The components can come from fields defined in the semantic layer (attributes and metrics) or defined at ad-hoc field SQL expressions.

Unlike attributes or metrics defined in Entities, ad-hoc calculations defined in a dataset is not reusable by other calculations.

Metadata

Dynamic datasets may include metadata such as their owner, business description, labels. See metadata section for more details.

Example

Build a new dynamic dataset, and select from lineitem two fields: l_linestatus (an attribute) and sum_qty (a metric). The sums up item quantity per their status delivery status.

The schema for it is -

attributes:
- lineitem.l_linestatus
metrics:
- lineitem.sum_qty

Interface

Accessing the data

Dynamic datasets can power different delivery modes:

  • Snowflake - with a view, a table or a dynamic table
  • SQL interface - using a JDBC connector for live data access
  • BI connection - combining SQL interface with metadata specific to a BI tool such as Looker or Tableau
  • Python - with the honeydew hdapi python module
  • 3rd party such as dbt model - using honeydew APIs

Filtering Order

Filters defined as part of a dynamic dataset definition will apply to its query.
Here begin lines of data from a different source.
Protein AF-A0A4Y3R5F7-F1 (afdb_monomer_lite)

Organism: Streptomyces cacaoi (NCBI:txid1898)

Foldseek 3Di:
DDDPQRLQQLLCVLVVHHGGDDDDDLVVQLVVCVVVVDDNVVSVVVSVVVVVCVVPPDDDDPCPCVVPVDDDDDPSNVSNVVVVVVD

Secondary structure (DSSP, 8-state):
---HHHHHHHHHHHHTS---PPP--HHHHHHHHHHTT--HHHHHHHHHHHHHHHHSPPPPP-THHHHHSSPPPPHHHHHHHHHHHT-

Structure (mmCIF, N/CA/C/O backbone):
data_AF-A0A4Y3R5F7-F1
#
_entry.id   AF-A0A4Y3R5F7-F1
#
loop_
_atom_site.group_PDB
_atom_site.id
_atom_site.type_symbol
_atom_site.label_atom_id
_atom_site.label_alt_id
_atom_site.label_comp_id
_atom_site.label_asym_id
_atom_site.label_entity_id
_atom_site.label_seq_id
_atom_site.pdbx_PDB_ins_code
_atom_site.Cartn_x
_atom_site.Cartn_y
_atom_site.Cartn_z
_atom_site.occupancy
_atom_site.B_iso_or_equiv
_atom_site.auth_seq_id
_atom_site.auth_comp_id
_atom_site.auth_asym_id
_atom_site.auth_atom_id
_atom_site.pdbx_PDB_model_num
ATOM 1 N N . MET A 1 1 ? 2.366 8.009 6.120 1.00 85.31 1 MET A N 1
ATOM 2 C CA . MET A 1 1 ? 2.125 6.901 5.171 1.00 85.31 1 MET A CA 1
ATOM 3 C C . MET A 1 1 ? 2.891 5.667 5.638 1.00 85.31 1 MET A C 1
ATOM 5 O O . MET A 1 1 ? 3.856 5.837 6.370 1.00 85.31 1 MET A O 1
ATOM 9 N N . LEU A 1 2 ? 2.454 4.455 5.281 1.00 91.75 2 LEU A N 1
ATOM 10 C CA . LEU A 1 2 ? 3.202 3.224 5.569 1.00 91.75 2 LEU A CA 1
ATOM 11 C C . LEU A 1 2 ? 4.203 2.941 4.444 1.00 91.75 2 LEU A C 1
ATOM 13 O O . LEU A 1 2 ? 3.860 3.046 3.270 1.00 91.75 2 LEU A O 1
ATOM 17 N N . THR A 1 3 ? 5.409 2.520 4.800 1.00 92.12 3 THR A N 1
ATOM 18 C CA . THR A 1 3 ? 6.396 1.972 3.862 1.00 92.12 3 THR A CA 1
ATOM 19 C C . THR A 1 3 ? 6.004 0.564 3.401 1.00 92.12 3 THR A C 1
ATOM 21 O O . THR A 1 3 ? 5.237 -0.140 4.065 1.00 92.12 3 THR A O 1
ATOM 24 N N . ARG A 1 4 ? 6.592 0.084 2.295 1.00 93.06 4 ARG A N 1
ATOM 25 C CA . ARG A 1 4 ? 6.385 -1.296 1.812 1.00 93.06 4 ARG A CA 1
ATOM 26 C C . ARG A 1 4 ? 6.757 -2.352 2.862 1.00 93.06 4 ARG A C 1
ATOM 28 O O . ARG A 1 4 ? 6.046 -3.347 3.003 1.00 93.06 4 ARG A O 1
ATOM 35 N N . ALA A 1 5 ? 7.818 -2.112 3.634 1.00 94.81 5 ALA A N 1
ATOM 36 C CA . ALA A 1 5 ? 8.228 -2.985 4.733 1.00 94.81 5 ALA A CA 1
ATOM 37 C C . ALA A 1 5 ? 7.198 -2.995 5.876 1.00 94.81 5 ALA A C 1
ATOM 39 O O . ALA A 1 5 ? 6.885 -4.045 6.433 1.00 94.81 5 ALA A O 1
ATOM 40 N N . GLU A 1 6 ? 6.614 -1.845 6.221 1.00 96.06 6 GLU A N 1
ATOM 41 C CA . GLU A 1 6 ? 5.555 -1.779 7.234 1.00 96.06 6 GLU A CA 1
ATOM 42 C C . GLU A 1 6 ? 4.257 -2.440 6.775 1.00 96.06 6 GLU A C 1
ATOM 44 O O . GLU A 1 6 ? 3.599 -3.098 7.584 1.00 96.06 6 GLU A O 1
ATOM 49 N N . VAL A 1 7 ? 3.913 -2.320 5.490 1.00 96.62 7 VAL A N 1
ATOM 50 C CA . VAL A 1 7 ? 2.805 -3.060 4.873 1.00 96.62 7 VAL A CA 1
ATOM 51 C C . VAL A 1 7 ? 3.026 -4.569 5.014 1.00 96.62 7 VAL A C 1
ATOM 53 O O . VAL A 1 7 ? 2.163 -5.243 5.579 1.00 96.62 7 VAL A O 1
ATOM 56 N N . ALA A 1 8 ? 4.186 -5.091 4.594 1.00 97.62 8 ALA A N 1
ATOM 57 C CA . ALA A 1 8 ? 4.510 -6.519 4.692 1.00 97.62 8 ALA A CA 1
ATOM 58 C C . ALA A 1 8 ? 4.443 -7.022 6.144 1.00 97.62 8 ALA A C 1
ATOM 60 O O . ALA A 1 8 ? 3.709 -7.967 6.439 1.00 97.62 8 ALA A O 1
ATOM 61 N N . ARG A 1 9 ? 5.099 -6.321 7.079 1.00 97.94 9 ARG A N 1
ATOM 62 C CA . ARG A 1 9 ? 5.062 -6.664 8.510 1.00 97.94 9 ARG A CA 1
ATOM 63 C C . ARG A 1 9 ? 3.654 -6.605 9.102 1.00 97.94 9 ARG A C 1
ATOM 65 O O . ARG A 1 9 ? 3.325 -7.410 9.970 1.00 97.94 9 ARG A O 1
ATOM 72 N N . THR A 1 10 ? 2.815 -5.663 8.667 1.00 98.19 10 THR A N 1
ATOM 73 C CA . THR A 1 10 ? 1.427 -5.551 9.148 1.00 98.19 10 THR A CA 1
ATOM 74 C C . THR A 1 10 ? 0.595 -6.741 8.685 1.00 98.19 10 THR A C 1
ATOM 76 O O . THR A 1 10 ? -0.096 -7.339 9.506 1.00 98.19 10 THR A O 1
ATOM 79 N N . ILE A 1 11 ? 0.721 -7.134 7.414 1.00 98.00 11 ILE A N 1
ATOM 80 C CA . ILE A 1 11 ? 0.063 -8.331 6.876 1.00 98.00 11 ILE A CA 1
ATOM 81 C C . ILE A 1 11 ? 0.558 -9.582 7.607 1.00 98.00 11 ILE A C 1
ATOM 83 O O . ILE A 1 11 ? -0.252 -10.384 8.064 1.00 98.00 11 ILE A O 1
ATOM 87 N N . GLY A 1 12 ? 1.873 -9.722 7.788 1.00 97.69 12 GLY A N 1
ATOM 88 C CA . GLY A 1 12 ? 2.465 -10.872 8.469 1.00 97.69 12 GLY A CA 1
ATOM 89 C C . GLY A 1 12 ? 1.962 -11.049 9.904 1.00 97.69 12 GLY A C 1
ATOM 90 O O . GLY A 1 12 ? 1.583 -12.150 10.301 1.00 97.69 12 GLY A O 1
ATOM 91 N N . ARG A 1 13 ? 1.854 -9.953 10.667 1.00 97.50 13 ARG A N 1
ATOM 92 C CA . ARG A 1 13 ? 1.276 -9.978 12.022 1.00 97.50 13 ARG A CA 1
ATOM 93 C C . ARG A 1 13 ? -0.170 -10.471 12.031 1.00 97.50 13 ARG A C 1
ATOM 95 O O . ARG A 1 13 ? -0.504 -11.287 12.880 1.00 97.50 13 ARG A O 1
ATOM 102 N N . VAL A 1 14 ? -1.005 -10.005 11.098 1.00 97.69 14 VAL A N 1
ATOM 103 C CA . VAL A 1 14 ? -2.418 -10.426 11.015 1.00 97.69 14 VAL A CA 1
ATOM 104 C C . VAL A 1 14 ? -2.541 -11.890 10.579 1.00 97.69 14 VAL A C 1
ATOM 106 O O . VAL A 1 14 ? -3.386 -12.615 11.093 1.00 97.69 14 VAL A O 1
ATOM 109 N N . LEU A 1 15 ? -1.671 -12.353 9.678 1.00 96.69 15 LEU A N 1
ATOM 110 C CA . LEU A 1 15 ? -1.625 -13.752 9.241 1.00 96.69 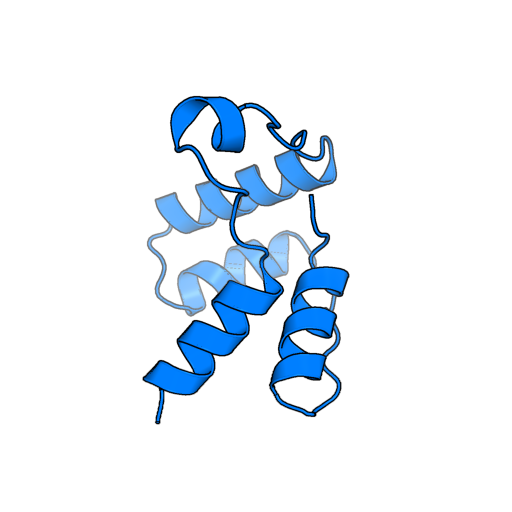15 LEU A CA 1
ATOM 111 C C . LEU A 1 15 ? -0.965 -14.702 10.257 1.00 96.69 15 LEU A C 1
ATOM 113 O O . LEU A 1 15 ? -1.024 -15.913 10.066 1.00 96.69 15 LEU A O 1
ATOM 117 N N . GLY A 1 16 ? -0.298 -14.185 11.294 1.00 97.06 16 GLY A N 1
ATOM 118 C CA . GLY A 1 16 ? 0.469 -14.994 12.245 1.00 97.06 16 GLY A CA 1
ATOM 119 C C . GLY A 1 16 ? 1.761 -15.594 11.671 1.00 97.06 16 GLY A C 1
ATOM 120 O O . GLY A 1 16 ? 2.251 -16.591 12.194 1.00 97.06 16 GLY A O 1
ATOM 121 N N . ARG A 1 17 ? 2.325 -15.012 10.603 1.00 97.19 17 ARG A N 1
ATOM 122 C CA . ARG A 1 17 ? 3.587 -15.457 9.979 1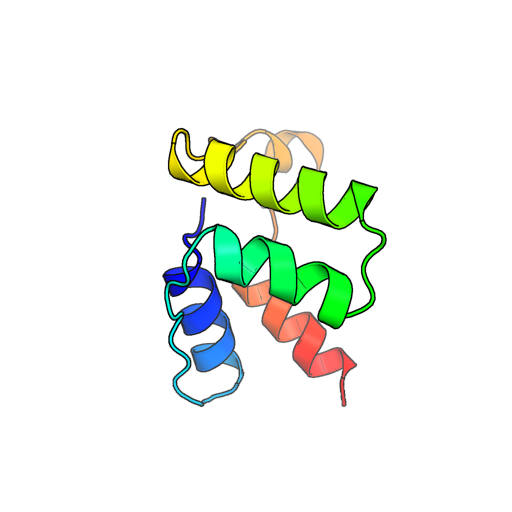.00 97.19 17 ARG A CA 1
ATOM 123 C C . ARG A 1 17 ? 4.478 -14.270 9.614 1.00 97.19 17 ARG A C 1
ATOM 125 O O . ARG A 1 17 ? 3.963 -13.274 9.110 1.00 97.19 17 ARG A O 1
ATOM 132 N N . PRO A 1 18 ? 5.803 -14.343 9.814 1.00 96.19 18 PRO A N 1
ATOM 133 C CA . PRO A 1 18 ? 6.693 -13.260 9.413 1.00 96.19 18 PRO A CA 1
ATOM 134 C C . PRO A 1 18 ? 6.641 -13.060 7.892 1.00 96.19 18 PRO A C 1
ATOM 136 O O . PRO A 1 18 ? 6.644 -14.027 7.129 1.00 96.19 18 PRO A O 1
ATOM 139 N N . LEU A 1 19 ? 6.569 -11.798 7.468 1.00 97.88 19 LEU A N 1
ATOM 140 C CA . LEU A 1 19 ? 6.654 -11.377 6.073 1.00 97.88 19 LEU A CA 1
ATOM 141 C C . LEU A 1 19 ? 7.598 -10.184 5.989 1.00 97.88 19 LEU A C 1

For more details, see order of computation

Parameterized Datasets

Dynamic datasets can be parameterized with Parameters.

Parameters can be specific to a dynamic dataset, or can overrule global parameters.

Domains

Dynamic datasets operate with the context of a domain if set and default domain otherwise.

Filters, roles and any other domain configuration will apply to the dynamic dataset.

Materialization in Snowflake

When a dynamic dataset is delivered to Snowflake, all fields are created in the chosen Snowflake objects (a view or a table):

  • Attributes as columns.
  • Metrics as columns. Metrics are aggregated and grouped by default by all the attributes (unless specified otherwise with a GROUP BY in the metric definition).
  • All filters of the dataset apply.

Dynamically changing the level of granularity is not possible after delivery - if need to explore the same dataset at different levels of granularity use the SQL interface.

Views

Datasets can be deployed as a Snowflake VIEW.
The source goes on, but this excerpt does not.